1902 Encyclopedia > Geography > The Astrolabe

Geography
(Part 16)



The Astrolabe

The achievements of Columbus and Da Gama are immeasurably enhanced when we consider the inadequate means at their disposal, their small and ill-formed ships, and their defective knowledge of navigation. The mariner’s compass had been in use for nearly two centuries, and it was Columbus himself who first observed the phenomena of variation. But the compass and rough sea-card were the only appliances, until the learned Nuremberger, Martin Behaim, invented the application of the astrolabe to purposes of navigation which enables mariners to ascertain their latitude. This was in the year 1480. The astrolabe was used by Vasco da Gama on his first voyage round the Cape of Good Hope; but the movement of a ship rendered accuracy impossible, and the liability to error was increased the necessity for three observers. One held the astrolabe by a ring passed over the thumb, the second measured the altitude, and the third read off. The astrolabe was a metal circle graduated round the edge, with a limb called the Alhidada fixed to a pin in the centre, and working round the graduated circle. The instrument had two sights fitted upon it, one at each end, and was suspended by a ring so as to hang vertically on one hard, while the alhidada was worked up and down until the sun could be seen through both the sights. It then gave the zenith distance.

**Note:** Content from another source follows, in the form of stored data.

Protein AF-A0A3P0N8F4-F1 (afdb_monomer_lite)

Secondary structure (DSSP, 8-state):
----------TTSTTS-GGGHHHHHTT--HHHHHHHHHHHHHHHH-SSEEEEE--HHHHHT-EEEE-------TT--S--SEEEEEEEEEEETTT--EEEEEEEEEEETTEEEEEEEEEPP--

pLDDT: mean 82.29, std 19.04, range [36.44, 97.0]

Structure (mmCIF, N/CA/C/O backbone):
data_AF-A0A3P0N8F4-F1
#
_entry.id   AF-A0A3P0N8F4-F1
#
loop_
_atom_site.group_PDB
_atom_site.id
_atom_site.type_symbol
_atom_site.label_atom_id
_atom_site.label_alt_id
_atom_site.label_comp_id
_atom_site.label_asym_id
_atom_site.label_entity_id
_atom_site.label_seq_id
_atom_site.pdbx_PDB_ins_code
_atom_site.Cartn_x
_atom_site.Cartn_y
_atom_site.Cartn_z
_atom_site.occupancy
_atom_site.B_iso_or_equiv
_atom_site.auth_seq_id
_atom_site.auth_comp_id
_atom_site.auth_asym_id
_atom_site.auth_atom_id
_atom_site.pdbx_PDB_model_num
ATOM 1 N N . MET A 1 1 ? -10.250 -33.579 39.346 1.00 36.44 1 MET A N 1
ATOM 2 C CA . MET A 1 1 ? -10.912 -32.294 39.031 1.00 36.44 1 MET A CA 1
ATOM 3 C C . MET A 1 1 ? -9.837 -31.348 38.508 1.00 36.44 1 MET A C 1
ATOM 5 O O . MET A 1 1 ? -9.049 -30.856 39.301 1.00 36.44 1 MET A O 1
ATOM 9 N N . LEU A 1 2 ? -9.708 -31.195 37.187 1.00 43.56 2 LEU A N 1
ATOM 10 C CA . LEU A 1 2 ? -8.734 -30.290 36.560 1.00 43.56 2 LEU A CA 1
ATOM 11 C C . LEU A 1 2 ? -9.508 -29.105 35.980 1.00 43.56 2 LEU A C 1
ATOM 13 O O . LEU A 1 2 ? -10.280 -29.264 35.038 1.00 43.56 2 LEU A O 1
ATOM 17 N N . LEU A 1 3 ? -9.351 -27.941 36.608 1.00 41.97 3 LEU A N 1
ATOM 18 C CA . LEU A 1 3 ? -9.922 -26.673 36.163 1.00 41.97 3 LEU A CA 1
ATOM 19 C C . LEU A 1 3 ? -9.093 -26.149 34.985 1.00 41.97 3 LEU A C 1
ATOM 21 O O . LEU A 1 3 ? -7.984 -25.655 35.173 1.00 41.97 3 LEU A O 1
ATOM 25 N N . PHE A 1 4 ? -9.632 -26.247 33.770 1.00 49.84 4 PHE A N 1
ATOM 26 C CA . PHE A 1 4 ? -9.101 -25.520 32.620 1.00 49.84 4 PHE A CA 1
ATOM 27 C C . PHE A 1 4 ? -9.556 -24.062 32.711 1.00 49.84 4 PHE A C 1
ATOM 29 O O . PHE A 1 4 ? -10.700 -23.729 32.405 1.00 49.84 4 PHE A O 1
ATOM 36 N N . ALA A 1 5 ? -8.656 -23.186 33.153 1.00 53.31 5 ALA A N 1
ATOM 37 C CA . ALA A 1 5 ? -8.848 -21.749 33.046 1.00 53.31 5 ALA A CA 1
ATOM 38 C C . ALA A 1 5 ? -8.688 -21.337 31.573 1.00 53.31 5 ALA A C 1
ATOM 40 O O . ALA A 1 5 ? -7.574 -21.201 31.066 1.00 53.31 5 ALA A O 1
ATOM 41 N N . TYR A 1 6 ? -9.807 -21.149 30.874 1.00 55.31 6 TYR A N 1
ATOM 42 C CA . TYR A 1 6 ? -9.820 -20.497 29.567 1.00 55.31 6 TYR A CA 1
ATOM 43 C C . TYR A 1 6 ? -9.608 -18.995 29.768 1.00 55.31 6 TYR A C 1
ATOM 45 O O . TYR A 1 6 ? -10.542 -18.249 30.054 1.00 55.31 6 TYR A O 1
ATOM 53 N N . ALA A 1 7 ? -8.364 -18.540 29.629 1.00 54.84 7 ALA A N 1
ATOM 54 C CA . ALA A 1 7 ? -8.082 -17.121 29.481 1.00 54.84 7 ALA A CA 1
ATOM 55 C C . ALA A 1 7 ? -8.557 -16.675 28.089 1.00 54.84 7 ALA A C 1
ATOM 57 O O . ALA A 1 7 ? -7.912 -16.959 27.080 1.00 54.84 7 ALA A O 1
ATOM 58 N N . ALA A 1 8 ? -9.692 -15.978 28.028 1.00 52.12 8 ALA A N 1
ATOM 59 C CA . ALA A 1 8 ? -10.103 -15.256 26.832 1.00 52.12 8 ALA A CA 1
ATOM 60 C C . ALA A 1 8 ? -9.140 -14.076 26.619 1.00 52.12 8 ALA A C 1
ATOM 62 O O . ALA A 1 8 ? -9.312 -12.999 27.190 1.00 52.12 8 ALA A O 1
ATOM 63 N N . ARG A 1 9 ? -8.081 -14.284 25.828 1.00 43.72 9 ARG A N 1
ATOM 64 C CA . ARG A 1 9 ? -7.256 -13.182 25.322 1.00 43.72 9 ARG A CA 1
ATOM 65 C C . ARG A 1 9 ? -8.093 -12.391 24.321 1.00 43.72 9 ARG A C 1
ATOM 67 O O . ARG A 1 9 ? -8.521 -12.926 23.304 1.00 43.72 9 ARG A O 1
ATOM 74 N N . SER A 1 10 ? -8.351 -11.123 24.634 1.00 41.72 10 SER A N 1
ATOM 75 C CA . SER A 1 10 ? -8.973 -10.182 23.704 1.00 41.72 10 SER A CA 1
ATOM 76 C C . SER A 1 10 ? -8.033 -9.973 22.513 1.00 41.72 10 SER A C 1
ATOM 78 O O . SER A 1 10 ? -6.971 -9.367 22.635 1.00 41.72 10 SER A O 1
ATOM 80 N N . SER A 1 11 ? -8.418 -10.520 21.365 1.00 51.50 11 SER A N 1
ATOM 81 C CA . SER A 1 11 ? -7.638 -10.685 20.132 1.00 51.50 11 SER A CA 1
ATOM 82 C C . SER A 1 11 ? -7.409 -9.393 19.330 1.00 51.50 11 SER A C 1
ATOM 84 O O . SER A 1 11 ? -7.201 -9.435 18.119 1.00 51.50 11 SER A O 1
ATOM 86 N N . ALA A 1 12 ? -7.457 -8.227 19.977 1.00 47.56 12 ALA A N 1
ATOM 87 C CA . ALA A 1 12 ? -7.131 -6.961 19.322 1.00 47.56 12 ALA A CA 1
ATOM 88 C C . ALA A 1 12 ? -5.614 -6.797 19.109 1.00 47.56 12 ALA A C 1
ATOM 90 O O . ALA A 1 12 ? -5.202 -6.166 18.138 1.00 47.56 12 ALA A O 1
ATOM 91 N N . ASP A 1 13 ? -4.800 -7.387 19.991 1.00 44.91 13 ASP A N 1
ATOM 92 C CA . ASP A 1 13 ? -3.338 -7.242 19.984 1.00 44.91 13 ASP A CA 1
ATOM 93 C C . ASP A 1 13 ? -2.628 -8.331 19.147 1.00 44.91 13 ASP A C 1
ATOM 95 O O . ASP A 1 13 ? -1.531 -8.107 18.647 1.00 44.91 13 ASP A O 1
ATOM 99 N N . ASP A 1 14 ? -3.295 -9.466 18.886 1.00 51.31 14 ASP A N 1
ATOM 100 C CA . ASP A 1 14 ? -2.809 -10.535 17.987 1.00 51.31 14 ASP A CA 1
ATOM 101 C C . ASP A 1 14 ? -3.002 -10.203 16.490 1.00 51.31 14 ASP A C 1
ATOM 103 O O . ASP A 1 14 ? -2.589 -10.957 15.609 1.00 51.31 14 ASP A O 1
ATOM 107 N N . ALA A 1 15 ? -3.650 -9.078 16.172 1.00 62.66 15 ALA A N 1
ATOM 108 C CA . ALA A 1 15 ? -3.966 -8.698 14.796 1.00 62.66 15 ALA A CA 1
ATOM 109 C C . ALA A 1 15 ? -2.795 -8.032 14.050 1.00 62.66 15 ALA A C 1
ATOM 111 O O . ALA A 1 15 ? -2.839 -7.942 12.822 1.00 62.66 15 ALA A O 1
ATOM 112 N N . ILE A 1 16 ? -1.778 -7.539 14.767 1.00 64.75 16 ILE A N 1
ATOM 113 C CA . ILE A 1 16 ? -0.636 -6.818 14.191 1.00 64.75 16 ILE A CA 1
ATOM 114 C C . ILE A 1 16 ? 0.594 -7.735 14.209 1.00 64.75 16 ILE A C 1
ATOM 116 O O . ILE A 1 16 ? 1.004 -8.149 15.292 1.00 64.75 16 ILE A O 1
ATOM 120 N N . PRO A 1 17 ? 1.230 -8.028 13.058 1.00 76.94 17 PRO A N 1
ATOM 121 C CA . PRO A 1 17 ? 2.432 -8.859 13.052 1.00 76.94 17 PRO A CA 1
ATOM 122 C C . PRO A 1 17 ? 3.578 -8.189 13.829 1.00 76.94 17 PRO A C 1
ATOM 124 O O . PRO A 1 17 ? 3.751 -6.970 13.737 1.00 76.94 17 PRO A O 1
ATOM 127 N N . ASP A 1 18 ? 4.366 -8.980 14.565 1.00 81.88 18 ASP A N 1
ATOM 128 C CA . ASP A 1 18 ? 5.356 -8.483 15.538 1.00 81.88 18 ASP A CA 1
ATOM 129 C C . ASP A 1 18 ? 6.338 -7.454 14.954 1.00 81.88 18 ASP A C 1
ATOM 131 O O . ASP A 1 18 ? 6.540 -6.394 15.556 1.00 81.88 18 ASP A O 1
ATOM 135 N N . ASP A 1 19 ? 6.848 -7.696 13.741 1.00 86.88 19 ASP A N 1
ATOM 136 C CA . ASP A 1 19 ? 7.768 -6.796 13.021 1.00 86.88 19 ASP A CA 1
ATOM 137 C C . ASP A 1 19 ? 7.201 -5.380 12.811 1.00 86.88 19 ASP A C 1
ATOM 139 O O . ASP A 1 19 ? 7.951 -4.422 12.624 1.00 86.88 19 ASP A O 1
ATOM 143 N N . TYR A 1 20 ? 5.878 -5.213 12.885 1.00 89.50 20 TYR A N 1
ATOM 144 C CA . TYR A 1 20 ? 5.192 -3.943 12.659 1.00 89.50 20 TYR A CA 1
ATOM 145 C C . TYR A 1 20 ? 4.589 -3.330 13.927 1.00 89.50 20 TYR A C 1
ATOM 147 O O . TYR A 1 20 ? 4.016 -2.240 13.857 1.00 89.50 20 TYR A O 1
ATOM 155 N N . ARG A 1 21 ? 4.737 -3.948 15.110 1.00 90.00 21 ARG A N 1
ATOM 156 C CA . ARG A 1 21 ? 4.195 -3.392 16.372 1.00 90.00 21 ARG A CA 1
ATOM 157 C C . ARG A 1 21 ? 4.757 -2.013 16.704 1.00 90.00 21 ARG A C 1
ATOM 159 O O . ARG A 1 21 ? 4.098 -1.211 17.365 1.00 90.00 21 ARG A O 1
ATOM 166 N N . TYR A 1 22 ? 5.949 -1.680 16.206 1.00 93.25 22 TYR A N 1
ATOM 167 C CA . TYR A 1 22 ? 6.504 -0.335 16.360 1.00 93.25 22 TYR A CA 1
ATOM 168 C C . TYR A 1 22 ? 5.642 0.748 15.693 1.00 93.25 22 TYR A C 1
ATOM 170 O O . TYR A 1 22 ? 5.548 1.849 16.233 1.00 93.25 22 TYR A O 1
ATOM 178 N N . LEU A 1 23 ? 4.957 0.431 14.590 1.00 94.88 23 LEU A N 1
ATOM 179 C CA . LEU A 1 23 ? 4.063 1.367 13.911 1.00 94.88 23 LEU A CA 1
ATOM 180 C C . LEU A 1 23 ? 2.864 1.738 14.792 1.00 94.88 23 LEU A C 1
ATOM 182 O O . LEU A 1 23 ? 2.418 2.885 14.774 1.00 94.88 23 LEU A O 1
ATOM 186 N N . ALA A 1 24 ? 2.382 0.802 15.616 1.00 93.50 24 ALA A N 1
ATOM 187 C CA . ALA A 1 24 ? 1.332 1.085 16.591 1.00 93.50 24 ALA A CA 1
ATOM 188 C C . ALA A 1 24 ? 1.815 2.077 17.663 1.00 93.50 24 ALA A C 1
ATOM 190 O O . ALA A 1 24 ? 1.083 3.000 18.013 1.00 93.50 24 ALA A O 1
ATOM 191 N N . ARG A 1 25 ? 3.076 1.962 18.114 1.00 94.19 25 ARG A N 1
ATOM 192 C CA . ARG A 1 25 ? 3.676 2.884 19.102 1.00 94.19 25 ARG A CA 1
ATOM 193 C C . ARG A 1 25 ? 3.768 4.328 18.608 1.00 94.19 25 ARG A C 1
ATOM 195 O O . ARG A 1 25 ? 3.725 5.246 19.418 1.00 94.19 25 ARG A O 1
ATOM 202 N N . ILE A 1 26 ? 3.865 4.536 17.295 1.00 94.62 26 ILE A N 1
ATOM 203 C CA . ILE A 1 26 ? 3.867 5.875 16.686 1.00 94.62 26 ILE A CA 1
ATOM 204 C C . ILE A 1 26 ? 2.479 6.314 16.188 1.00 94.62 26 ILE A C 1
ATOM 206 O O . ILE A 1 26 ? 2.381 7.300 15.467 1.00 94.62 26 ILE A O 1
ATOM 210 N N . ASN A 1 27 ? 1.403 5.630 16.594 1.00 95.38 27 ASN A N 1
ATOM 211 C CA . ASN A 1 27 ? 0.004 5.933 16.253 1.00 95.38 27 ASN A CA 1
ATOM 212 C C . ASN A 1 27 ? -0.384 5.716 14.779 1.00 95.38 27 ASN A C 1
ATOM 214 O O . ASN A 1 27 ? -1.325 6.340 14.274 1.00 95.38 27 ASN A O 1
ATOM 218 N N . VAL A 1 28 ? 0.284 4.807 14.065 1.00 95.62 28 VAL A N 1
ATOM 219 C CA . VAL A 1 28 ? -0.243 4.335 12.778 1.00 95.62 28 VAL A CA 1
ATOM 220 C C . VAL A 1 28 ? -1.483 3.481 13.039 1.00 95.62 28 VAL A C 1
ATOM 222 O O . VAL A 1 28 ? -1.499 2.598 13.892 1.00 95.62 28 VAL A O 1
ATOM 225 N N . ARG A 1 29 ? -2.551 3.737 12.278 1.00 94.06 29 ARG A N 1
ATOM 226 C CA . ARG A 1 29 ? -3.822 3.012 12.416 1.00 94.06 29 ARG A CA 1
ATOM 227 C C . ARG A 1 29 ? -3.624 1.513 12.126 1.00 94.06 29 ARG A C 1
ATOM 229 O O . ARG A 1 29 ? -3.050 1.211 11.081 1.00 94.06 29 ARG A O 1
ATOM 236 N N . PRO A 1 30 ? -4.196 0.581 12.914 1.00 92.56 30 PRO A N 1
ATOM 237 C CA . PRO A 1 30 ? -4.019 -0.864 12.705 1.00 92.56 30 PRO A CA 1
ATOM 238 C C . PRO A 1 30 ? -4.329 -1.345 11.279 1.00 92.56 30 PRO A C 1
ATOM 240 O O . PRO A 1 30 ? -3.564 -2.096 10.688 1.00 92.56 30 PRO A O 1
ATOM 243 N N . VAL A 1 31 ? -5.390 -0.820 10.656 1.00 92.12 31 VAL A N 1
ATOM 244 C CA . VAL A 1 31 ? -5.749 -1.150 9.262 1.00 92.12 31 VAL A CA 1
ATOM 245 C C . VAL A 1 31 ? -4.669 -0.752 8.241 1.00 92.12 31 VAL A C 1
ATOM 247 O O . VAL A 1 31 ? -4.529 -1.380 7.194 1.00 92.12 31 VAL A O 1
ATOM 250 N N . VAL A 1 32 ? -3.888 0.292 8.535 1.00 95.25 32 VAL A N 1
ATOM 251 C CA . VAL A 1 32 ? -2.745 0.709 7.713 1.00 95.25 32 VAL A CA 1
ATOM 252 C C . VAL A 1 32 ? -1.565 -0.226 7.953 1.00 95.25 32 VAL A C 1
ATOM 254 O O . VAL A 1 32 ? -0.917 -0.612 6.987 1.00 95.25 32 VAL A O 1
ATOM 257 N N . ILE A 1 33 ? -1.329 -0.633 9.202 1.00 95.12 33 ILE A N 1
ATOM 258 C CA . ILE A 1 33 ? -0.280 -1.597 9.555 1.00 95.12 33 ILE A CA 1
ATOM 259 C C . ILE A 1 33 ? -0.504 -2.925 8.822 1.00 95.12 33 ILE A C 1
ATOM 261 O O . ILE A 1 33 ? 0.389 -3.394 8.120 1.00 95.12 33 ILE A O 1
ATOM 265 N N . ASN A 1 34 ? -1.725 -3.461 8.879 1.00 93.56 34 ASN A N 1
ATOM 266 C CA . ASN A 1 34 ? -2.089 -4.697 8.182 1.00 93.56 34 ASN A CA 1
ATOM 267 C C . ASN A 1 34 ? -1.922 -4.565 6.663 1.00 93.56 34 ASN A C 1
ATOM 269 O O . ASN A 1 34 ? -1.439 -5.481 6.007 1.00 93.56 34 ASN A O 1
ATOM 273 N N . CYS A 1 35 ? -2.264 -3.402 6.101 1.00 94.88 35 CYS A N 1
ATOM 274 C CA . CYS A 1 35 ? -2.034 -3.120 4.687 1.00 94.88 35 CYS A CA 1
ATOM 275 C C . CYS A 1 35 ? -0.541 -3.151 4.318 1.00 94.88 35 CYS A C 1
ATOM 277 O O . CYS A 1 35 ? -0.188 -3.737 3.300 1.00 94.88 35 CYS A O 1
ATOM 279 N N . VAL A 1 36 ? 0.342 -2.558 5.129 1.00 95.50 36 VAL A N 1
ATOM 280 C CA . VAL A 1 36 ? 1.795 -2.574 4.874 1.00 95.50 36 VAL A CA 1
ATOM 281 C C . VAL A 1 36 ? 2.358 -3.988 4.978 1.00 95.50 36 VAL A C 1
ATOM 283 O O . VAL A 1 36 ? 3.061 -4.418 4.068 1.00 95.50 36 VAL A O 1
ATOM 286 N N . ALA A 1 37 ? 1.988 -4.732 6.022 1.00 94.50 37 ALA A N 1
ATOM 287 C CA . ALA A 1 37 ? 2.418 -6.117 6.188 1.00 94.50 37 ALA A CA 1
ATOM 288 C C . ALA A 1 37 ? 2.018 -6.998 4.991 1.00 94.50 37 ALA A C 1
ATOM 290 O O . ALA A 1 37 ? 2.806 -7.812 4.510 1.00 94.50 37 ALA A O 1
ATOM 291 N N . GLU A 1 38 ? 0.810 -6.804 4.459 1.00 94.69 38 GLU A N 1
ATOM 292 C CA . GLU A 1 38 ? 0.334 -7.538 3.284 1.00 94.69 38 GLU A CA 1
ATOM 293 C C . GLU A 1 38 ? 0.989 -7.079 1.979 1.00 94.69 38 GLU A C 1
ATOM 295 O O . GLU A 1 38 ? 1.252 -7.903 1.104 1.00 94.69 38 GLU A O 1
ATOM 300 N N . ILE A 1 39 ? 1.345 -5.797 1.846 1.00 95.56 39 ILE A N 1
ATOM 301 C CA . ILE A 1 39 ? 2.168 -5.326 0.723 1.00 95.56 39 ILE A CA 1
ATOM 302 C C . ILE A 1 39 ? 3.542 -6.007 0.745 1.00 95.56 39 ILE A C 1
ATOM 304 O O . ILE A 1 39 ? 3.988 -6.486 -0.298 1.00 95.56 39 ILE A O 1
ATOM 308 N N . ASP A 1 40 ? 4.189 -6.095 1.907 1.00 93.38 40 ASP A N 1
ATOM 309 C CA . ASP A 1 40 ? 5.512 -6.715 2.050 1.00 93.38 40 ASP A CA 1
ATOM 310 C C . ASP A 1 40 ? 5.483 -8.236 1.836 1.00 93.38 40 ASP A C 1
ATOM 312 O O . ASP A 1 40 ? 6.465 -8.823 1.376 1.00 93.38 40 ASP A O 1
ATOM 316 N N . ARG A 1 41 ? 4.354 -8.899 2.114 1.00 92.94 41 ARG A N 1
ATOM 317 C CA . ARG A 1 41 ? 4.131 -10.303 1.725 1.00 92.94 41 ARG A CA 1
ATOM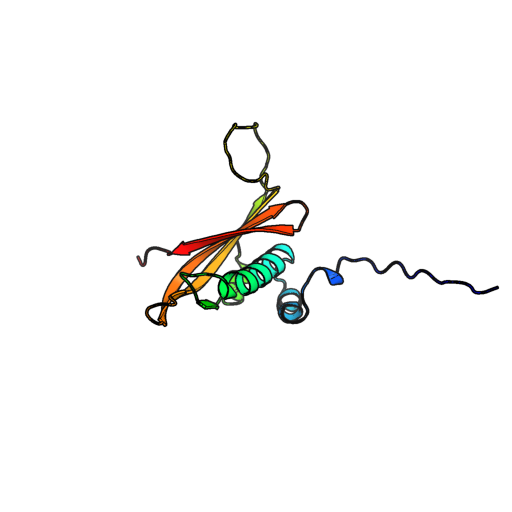 318 C C . ARG A 1 41 ? 3.933 -10.431 0.217 1.00 92.94 41 ARG A C 1
ATOM 320 O O . ARG A 1 41 ? 4.636 -11.207 -0.430 1.00 92.94 41 ARG A O 1
ATOM 327 N N . TRP A 1 42 ? 3.023 -9.640 -0.350 1.00 94.56 42 TRP A N 1
ATOM 328 C CA . TRP A 1 42 ? 2.697 -9.651 -1.778 1.00 94.56 42 TRP A CA 1
ATOM 329 C C . TRP A 1 42 ? 3.901 -9.311 -2.664 1.00 94.56 42 TRP A C 1
ATOM 331 O O . TRP A 1 42 ? 4.073 -9.888 -3.736 1.00 94.56 42 TRP A O 1
ATOM 341 N N . ILE A 1 43 ? 4.778 -8.399 -2.235 1.00 94.50 43 ILE A N 1
ATOM 342 C CA . ILE A 1 43 ? 5.900 -7.968 -3.073 1.00 94.50 43 ILE A CA 1
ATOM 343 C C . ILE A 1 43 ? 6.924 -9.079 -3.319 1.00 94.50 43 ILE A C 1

The Ordenanzas of the Spanish council of the Indies record the course instruction prescribed for pilots, which included the De Sphoera Mundi of Sacobosco, the spherical triangles of Regiomontanus, the Almagest of Ptolemy, the use of the astrolabe and its mechanism, the adjustments of instruments, cartography, and the methods of observing the movements of heavenly bodies. The only observations employed by the ancients for finding the longitude were those of the eclipses of the moon, and it was not until 1610 that Galileo discovered another method by observation of Jupiter’s satellites.